* PROBLEM TO SOLVE *
Only the stretch below from the line holding "ATOM 72 C C" through the line holding "ATOM 116 C C" should be restated, word for word and with both ends included; pictures stay out.

* RAW DATA *
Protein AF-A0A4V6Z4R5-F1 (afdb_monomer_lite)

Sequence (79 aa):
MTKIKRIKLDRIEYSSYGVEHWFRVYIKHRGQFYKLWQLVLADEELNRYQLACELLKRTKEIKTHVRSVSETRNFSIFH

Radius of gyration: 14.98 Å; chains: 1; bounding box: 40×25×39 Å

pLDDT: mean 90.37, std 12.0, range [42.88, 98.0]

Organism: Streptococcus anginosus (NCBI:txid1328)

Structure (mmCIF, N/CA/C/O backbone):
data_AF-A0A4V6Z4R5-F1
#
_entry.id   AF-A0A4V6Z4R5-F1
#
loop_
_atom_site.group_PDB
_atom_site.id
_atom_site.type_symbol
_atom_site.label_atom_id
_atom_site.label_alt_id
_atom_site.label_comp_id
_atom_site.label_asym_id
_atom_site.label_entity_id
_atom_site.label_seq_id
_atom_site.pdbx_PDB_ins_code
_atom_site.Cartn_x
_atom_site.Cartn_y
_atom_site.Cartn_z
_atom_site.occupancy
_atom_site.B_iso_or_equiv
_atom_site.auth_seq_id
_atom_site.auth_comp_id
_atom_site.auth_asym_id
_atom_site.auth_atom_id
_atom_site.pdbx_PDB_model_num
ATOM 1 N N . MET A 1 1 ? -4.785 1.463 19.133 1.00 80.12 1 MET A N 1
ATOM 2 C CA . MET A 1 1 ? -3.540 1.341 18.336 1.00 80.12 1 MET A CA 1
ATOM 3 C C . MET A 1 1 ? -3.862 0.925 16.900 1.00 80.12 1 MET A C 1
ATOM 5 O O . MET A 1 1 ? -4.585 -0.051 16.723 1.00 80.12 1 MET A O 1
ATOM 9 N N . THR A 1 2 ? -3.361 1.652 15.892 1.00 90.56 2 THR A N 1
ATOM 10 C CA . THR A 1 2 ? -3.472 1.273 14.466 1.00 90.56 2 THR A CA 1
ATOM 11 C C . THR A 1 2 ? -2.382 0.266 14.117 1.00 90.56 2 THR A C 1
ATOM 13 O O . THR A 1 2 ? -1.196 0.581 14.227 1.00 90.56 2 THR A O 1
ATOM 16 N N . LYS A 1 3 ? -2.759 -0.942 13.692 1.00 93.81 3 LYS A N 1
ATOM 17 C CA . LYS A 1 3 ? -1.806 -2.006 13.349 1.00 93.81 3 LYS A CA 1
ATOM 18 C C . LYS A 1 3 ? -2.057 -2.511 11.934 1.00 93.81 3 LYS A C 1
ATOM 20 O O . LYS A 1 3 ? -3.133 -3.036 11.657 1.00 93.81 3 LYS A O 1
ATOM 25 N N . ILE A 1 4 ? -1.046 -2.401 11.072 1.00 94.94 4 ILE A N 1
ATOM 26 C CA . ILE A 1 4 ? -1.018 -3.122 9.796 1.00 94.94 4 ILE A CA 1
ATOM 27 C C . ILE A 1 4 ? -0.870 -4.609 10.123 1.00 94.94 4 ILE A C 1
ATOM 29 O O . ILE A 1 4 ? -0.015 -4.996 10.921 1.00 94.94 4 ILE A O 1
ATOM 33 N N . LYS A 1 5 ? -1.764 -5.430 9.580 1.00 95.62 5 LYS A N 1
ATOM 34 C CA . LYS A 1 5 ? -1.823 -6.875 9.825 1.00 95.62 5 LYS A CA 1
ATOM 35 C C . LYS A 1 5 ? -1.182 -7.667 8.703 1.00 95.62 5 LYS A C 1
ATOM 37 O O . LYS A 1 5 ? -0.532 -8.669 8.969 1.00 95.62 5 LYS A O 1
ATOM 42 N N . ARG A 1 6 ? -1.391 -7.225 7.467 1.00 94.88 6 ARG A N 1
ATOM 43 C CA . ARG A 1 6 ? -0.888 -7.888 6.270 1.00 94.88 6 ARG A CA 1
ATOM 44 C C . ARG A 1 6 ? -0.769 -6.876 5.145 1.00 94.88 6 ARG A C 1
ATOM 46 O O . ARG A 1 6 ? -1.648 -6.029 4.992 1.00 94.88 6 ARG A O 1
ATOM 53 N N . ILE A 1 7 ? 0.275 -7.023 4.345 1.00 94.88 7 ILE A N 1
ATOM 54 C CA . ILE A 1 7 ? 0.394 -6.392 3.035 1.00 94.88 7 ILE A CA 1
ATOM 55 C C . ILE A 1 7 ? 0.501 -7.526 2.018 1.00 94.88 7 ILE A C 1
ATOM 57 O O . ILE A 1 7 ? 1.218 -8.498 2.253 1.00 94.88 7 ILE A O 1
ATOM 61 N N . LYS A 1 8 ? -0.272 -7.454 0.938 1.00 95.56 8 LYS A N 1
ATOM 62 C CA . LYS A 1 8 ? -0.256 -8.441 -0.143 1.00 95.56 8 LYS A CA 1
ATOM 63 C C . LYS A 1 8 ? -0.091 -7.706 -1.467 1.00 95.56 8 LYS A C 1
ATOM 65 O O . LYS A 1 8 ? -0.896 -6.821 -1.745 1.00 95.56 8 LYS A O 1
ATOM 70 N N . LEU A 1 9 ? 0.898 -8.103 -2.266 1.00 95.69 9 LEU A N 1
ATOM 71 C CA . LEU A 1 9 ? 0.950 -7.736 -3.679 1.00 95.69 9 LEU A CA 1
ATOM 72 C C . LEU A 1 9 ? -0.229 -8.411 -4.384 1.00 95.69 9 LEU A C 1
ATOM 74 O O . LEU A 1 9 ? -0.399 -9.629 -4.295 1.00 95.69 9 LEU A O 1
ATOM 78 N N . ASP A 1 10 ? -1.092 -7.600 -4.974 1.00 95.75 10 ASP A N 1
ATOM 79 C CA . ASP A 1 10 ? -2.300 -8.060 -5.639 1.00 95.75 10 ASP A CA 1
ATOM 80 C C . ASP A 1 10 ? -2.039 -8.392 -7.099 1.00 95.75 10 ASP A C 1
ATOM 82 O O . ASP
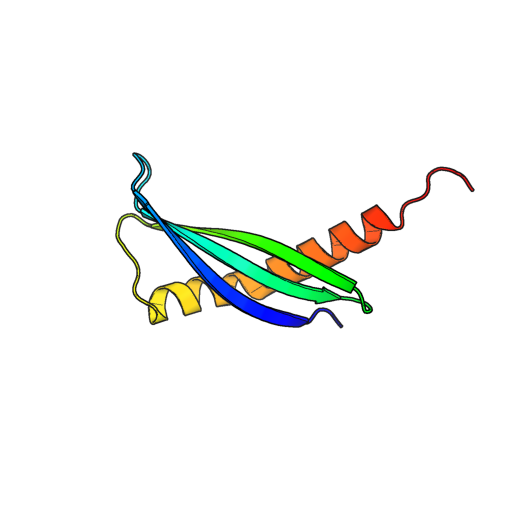 A 1 10 ? -2.347 -9.498 -7.535 1.00 95.75 10 ASP A O 1
ATOM 86 N N . ARG A 1 11 ? -1.455 -7.431 -7.812 1.00 95.19 11 ARG A N 1
ATOM 87 C CA . ARG A 1 11 ? -1.118 -7.522 -9.225 1.00 95.19 11 ARG A CA 1
ATOM 
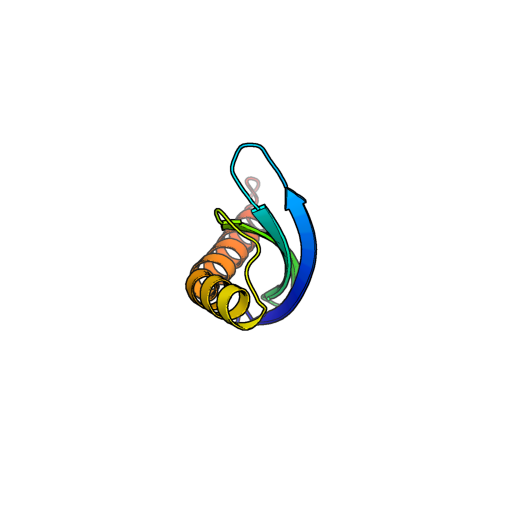88 C C . ARG A 1 11 ? -0.043 -6.504 -9.581 1.00 95.19 11 ARG A C 1
ATOM 90 O O . ARG A 1 11 ? 0.188 -5.552 -8.830 1.00 95.19 11 ARG A O 1
ATOM 97 N N . ILE A 1 12 ? 0.580 -6.746 -10.723 1.00 96.94 12 ILE A N 1
ATOM 98 C CA . ILE A 1 12 ? 1.507 -5.840 -11.387 1.00 96.94 12 ILE A CA 1
ATOM 99 C C . ILE A 1 12 ? 0.881 -5.506 -12.739 1.00 96.94 12 ILE A C 1
ATOM 101 O O . ILE A 1 12 ? 0.410 -6.410 -13.430 1.00 96.94 12 ILE A O 1
ATOM 105 N N . GLU A 1 13 ? 0.821 -4.224 -
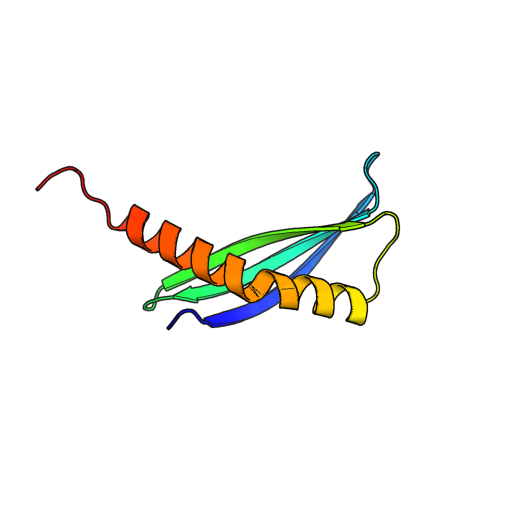13.075 1.00 97.19 13 GLU A N 1
ATOM 106 C CA . GLU A 1 13 ? 0.291 -3.726 -14.344 1.00 97.19 13 GLU A CA 1
ATOM 107 C C . GLU A 1 13 ? 1.357 -2.875 -15.038 1.00 97.19 13 GLU A C 1
ATOM 109 O O . GLU A 1 13 ? 2.147 -2.202 -14.381 1.00 97.19 13 GLU A O 1
ATOM 114 N N . TYR A 1 14 ? 1.388 -2.917 -16.368 1.00 97.19 14 TYR A N 1
ATOM 115 C CA . TYR A 1 14 ? 2.288 -2.099 -17.177 1.00 97.19 14 TYR A CA 1
ATOM 116 C C . TYR A 1 14 ? 1.450 -1.020 -17.852 1.00 97.19 14 TYR A C 1
ATOM 118 O O . TYR A 1 14 ? 0.511 -1.335 -18.587 1.00 97.19 14 TYR A O 1
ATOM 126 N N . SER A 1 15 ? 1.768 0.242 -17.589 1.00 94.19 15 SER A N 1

* OUTPUT FOR THIS EXERCISE *
ATOM 72 C C . LEU A 1 9 ? -0.229 -8.411 -4.384 1.00 95.69 9 LEU A C 1
ATOM 74 O O . LEU A 1 9 ? -0.399 -9.629 -4.295 1.00 95.69 9 LEU A O 1
ATOM 78 N N . ASP A 1 10 ? -1.092 -7.600 -4.974 1.00 95.75 10 ASP A N 1
ATOM 79 C CA . ASP A 1 10 ? -2.300 -8.060 -5.639 1.00 95.75 10 ASP A CA 1
ATOM 80 C C . ASP A 1 10 ? -2.039 -8.392 -7.099 1.00 95.75 10 ASP A C 1
ATOM 82 O O . ASP
 A 1 10 ? -2.347 -9.498 -7.535 1.00 95.75 10 ASP A O 1
ATOM 86 N N . ARG A 1 11 ? -1.455 -7.431 -7.812 1.00 95.19 11 ARG A N 1
ATOM 87 C CA . ARG A 1 11 ? -1.118 -7.522 -9.225 1.00 95.19 11 ARG A CA 1
ATOM 
88 C C . ARG A 1 11 ? -0.043 -6.504 -9.581 1.00 95.19 11 ARG A C 1
ATOM 90 O O . ARG A 1 11 ? 0.188 -5.552 -8.830 1.00 95.19 11 ARG A O 1
ATOM 97 N N . ILE A 1 12 ? 0.580 -6.746 -10.723 1.00 96.94 12 ILE A N 1
ATOM 98 C CA . ILE A 1 12 ? 1.507 -5.840 -11.387 1.00 96.94 12 ILE A CA 1
ATOM 99 C C . ILE A 1 12 ? 0.881 -5.506 -12.739 1.00 96.94 12 ILE A C 1
ATOM 101 O O . ILE A 1 12 ? 0.410 -6.410 -13.430 1.00 96.94 12 ILE A O 1
ATOM 105 N N . GLU A 1 13 ? 0.821 -4.224 -
13.075 1.00 97.19 13 GLU A N 1
ATOM 106 C CA . GLU A 1 13 ? 0.291 -3.726 -14.344 1.00 97.19 13 GLU A CA 1
ATOM 107 C C . GLU A 1 13 ? 1.357 -2.875 -15.038 1.00 97.19 13 GLU A C 1
ATOM 109 O O . GLU A 1 13 ? 2.147 -2.202 -14.381 1.00 97.19 13 GLU A O 1
ATOM 114 N N . TYR A 1 14 ? 1.388 -2.917 -16.368 1.00 97.19 14 TYR A N 1
ATOM 115 C CA . TYR A 1 14 ? 2.288 -2.099 -17.177 1.00 97.19 14 TYR A CA 1
ATOM 116 C C . TYR A 1 14 ? 1.450 -1.020 -17.852 1.00 97.19 14 TYR A C 1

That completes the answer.